可是,當對婆娑的愛在心中慢慢扎根,悄悄成長時,卻已經深沉得像大海一樣,無盡無止,不可更改。他無法像對待摩耶一樣對待婆娑。喜歡摩耶的美麗時,只想到自己的快樂,完全沒有考慮摩耶的立場。愛上婆娑的美好時,心中在乎的,卻只剩下婆娑的利益。他做任何事,都必須考慮婆娑會因此受到的影響,說任何話,都要先想一遍,對婆娑有利還是有害。
想得太多,看得太清楚,就再不能看她,不能對她說出心中的話,只有一遍一遍,讓無聲吶喊把胸膛焚燒,只能用最後的理智移動雙腳,遠遠離開她,不再讓自己有機會去傷害。盡避,這一切,也許她永遠都不會明白。

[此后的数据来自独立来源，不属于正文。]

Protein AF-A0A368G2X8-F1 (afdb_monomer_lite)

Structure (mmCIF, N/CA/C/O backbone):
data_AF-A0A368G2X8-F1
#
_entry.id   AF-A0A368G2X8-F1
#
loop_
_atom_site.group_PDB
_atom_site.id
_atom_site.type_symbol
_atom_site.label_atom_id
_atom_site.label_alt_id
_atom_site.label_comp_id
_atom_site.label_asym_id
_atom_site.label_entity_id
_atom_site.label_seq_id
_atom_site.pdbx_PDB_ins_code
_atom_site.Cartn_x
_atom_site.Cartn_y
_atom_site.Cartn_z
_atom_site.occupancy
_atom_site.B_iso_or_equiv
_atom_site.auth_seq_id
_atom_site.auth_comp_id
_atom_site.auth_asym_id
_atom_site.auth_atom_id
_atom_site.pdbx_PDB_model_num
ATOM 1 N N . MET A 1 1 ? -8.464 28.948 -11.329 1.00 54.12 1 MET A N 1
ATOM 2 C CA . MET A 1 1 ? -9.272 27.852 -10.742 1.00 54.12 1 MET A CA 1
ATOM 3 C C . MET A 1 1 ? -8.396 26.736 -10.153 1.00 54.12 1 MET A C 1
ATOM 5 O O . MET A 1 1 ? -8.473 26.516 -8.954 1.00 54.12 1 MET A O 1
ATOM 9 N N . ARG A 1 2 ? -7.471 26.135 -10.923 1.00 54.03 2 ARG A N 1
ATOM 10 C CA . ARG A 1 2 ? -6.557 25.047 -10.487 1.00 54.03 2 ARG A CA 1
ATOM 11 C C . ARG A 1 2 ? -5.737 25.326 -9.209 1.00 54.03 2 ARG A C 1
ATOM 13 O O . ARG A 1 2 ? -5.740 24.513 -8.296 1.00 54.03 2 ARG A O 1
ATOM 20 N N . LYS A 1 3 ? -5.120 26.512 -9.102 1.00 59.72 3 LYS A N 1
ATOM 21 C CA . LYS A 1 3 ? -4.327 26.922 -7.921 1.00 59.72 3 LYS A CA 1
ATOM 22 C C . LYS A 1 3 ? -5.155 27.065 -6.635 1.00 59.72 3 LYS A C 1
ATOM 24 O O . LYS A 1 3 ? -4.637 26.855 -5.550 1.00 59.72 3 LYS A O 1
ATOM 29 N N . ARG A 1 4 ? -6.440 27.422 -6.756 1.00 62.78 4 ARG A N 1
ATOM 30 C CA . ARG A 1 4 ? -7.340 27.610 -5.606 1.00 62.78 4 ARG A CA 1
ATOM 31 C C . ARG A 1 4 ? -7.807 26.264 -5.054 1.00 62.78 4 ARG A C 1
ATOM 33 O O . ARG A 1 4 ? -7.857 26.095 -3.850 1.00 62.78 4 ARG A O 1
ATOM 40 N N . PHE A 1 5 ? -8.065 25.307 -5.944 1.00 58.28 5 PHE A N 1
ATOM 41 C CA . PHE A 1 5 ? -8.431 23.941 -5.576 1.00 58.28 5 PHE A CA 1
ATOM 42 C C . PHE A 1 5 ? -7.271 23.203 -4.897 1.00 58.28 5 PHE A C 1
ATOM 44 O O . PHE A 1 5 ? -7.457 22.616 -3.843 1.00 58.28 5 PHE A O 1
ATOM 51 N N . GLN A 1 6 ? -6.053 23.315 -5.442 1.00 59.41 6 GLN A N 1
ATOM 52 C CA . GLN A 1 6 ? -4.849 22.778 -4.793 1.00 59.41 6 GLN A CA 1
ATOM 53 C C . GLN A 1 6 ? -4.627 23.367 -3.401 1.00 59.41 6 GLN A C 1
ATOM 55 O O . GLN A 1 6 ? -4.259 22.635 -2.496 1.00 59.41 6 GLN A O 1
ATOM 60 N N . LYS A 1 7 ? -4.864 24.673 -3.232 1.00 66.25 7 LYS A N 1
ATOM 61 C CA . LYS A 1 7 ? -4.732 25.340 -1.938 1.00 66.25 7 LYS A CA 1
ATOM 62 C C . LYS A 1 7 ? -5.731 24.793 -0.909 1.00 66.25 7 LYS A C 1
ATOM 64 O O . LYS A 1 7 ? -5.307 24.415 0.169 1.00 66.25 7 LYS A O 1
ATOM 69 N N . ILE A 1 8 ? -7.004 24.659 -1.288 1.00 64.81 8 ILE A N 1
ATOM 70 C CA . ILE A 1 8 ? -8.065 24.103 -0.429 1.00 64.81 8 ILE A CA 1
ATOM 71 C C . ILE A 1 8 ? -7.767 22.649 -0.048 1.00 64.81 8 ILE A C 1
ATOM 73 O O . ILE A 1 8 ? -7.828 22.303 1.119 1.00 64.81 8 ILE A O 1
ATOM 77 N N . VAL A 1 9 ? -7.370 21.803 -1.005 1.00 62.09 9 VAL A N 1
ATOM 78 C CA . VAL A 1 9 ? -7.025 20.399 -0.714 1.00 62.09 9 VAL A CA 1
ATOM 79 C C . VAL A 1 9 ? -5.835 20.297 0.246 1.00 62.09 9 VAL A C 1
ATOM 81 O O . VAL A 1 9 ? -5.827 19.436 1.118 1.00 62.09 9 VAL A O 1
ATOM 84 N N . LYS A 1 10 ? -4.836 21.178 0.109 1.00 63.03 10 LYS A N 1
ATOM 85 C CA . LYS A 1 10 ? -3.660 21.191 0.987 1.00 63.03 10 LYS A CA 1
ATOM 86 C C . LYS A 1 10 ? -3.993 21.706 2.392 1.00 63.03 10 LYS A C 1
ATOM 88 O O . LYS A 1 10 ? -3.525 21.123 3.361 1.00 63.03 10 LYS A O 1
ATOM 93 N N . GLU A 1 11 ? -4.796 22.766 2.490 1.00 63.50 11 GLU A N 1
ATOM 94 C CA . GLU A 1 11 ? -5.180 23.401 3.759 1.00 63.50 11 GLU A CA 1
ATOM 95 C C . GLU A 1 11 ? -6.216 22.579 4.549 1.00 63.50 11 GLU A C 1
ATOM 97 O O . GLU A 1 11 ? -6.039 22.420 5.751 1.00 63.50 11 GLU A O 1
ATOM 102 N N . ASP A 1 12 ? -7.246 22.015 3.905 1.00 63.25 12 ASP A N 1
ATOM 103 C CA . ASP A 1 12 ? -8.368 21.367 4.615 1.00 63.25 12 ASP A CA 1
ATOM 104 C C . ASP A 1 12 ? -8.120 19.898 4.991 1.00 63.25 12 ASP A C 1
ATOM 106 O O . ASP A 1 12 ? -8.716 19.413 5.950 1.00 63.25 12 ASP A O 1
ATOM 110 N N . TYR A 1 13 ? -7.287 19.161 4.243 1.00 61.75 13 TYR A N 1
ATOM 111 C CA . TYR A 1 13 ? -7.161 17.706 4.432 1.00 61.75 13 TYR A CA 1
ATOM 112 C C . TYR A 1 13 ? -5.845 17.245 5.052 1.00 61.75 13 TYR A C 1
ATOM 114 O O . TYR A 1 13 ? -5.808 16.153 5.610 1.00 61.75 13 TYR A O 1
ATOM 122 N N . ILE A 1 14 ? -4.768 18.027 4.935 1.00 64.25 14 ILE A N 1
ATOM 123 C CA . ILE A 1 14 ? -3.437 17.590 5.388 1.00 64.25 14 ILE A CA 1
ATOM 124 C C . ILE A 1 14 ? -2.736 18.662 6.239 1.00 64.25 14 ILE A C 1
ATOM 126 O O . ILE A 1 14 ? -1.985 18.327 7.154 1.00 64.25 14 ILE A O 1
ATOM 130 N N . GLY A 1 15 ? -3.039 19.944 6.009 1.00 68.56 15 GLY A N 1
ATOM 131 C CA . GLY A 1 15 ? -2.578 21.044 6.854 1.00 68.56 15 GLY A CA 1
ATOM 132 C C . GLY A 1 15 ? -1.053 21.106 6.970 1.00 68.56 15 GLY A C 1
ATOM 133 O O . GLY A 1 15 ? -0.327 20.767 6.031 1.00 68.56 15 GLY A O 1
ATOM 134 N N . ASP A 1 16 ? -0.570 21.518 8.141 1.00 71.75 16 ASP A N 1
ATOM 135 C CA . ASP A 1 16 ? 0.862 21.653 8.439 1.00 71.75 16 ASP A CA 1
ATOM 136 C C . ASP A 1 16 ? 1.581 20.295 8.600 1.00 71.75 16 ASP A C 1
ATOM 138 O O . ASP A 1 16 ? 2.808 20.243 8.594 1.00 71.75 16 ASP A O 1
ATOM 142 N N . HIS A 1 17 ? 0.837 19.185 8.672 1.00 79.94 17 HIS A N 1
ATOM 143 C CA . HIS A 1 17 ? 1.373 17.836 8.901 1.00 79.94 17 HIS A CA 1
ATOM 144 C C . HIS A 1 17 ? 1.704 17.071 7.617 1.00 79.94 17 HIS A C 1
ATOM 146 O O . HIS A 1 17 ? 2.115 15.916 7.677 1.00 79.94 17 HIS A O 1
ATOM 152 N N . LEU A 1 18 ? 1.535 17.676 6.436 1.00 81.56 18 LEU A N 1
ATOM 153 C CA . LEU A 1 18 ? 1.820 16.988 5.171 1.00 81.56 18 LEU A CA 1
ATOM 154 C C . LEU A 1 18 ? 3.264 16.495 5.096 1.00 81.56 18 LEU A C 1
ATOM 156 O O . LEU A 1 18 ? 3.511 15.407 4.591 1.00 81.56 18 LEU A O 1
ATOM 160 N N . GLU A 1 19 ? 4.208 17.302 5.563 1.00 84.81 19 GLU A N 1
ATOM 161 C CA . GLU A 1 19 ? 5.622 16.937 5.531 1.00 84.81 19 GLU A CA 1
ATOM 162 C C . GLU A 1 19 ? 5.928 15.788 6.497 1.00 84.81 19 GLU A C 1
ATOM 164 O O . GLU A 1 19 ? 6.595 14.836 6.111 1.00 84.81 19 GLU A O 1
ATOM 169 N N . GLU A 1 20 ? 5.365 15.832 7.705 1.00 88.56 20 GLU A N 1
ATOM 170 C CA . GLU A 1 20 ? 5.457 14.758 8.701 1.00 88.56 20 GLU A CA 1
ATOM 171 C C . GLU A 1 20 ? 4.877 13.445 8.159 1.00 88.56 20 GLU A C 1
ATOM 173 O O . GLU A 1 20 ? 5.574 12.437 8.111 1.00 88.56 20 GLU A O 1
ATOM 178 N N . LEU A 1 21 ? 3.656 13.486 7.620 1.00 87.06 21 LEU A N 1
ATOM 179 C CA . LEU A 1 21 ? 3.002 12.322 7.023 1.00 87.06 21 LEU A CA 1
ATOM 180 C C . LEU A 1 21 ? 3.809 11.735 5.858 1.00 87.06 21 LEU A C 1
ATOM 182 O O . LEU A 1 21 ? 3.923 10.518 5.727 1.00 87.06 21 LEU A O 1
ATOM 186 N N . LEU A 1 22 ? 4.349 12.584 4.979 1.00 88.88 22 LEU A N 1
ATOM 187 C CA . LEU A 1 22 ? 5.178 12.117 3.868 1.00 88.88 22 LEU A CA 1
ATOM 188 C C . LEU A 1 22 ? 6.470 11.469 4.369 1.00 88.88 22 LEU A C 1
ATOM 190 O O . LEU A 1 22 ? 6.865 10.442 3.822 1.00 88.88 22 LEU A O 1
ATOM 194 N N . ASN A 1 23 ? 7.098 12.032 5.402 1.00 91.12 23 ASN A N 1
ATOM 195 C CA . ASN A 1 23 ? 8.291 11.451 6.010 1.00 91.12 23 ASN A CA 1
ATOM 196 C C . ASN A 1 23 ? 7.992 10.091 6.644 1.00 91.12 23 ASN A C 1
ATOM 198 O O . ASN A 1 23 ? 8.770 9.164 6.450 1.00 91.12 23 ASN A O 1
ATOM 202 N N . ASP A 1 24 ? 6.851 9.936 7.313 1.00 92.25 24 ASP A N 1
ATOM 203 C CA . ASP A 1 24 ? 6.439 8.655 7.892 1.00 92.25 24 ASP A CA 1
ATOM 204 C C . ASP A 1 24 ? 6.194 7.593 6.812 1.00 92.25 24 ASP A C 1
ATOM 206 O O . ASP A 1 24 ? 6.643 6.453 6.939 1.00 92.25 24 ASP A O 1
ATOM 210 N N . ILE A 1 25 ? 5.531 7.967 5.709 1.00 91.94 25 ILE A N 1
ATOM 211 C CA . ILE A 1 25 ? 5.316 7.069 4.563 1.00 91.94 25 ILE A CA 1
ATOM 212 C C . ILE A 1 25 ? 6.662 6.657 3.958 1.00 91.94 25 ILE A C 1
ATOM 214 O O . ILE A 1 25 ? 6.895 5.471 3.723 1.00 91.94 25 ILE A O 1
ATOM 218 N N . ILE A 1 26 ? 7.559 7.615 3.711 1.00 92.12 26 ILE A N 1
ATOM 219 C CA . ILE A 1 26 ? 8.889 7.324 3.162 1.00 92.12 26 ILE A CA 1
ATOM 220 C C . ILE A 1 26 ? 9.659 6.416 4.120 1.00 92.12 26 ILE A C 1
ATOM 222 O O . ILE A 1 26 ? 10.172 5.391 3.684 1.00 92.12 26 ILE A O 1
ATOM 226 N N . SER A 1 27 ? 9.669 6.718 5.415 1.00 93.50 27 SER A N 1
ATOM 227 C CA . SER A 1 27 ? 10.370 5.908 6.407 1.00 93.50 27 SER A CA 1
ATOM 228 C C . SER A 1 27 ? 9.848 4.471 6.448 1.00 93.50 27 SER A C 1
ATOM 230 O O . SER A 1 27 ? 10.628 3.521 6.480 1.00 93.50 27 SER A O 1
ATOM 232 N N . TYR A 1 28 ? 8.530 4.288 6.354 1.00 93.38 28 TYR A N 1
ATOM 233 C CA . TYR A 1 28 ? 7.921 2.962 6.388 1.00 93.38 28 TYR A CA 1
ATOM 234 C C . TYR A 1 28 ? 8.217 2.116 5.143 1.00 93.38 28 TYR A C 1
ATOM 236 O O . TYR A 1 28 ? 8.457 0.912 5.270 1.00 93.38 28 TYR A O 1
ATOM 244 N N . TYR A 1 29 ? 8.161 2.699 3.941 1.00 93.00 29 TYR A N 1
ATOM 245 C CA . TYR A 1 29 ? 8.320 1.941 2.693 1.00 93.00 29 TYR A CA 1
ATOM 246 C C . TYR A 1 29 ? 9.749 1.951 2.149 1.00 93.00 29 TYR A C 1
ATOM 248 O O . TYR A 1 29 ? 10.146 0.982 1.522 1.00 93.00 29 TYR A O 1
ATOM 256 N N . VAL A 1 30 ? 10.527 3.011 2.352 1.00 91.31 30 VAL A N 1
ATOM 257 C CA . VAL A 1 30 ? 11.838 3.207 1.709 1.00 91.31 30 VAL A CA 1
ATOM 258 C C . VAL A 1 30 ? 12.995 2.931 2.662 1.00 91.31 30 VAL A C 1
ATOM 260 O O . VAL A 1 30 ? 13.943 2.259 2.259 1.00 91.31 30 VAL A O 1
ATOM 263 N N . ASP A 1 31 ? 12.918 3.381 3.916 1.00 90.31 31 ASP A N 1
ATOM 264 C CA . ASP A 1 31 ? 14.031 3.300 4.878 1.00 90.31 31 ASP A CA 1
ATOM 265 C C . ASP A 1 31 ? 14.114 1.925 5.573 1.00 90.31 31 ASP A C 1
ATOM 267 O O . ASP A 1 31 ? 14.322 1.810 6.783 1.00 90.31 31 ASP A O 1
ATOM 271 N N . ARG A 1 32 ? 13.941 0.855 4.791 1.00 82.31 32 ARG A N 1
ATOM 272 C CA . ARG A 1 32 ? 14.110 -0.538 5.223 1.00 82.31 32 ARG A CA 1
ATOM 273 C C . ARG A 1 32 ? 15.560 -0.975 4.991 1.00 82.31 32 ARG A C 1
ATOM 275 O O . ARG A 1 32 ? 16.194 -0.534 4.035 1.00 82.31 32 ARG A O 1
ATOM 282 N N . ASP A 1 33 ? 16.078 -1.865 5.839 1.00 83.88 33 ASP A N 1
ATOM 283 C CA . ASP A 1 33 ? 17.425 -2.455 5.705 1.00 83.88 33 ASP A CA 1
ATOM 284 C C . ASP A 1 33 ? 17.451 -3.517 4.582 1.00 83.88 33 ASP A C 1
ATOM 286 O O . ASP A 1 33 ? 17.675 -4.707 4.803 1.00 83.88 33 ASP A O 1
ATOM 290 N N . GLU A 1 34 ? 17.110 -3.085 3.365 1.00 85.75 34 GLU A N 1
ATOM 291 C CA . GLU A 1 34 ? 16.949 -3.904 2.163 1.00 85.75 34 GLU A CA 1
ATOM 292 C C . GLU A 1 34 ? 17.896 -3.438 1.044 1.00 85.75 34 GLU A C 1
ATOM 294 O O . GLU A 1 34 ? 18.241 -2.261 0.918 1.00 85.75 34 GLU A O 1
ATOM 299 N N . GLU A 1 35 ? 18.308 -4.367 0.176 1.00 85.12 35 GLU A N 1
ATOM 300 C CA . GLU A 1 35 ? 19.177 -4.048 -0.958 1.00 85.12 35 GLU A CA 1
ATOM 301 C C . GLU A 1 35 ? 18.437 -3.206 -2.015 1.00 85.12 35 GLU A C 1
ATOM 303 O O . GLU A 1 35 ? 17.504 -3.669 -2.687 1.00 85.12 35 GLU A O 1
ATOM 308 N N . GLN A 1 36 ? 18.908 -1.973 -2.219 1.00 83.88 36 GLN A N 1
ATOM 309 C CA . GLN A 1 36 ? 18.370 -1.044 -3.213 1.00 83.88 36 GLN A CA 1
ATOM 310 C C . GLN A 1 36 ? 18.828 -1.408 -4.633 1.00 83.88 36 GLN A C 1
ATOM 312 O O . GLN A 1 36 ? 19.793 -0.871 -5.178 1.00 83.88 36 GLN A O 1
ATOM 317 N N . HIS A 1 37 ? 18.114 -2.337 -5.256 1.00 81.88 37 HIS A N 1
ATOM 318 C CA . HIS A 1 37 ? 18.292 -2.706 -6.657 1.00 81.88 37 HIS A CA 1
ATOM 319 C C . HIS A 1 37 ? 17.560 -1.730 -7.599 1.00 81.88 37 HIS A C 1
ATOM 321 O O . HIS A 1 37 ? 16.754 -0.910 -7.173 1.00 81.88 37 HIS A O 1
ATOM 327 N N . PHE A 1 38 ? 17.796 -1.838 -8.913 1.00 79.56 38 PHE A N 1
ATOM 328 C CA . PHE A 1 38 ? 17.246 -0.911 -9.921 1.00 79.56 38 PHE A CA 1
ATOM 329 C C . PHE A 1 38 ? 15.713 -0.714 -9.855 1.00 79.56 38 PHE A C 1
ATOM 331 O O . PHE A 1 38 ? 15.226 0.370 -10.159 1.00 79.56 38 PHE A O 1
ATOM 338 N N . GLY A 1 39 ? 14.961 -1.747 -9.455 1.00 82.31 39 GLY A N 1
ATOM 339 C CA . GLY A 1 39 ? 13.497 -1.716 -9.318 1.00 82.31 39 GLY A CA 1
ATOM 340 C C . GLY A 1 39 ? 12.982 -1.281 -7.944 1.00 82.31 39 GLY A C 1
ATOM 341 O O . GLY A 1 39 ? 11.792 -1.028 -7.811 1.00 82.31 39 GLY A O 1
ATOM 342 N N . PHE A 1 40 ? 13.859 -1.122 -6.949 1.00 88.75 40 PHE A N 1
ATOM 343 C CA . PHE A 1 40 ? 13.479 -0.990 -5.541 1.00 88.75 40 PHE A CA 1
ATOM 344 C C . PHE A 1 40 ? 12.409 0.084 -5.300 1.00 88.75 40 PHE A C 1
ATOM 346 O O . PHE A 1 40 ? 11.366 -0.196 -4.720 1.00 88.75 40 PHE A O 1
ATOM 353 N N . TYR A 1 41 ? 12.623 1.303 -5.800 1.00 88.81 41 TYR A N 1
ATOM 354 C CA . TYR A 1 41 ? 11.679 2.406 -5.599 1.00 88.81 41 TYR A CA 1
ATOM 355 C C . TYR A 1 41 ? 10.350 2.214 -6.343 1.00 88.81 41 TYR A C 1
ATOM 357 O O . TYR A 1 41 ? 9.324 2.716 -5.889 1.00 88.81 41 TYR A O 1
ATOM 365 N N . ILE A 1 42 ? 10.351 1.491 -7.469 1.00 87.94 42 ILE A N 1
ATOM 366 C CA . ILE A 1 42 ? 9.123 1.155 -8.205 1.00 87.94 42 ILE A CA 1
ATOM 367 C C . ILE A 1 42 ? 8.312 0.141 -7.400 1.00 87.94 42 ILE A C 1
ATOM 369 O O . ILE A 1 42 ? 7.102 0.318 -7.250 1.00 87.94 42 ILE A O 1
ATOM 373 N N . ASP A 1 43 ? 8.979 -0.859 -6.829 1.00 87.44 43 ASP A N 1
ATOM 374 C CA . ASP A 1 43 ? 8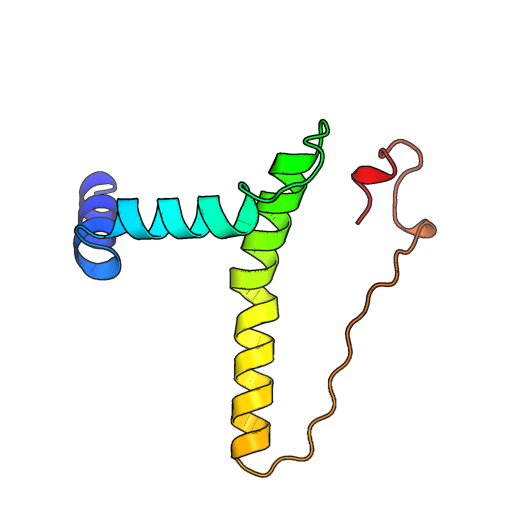.341 -1.872 -5.992 1.00 87.44 43 ASP A CA 1
ATOM 375 C C . ASP A 1 43 ? 7.745 -1.225 -4.738 1.00 87.44 43 ASP A C 1
ATOM 377 O O . ASP A 1 43 ? 6.561 -1.406 -4.468 1.00 87.44 43 ASP A O 1
ATOM 381 N N . ARG A 1 44 ? 8.505 -0.366 -4.038 1.00 92.12 44 ARG A N 1
ATOM 382 C CA . ARG A 1 44 ? 8.013 0.356 -2.849 1.00 92.12 44 ARG A CA 1
ATOM 383 C C . ARG A 1 44 ? 6.833 1.270 -3.159 1.00 92.12 44 ARG A C 1
ATOM 385 O O . ARG A 1 44 ? 5.874 1.334 -2.395 1.00 92.12 44 ARG A O 1
ATOM 392 N N . TYR A 1 45 ? 6.884 1.977 -4.286 1.00 90.94 45 TYR A N 1
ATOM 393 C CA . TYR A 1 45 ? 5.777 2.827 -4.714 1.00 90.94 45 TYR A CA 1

摩羅訶機械地往前走,不知走了多少路,腳上磨破了,血悄悄流出來。路上也有商人問過他要不要買馬,他沒有听見地往前走;路上也有行人,無聊時找他搭話,他沒有理會往前走。他的眼楮看著前方,卻又什麼都沒有反映在眼里。直到這個時候,他才了解,那個帕爾瓦蒂所愛的男人,為什麼會有一雙可以看透天地萬物,卻不讓天地萬物存在其中的眼楮。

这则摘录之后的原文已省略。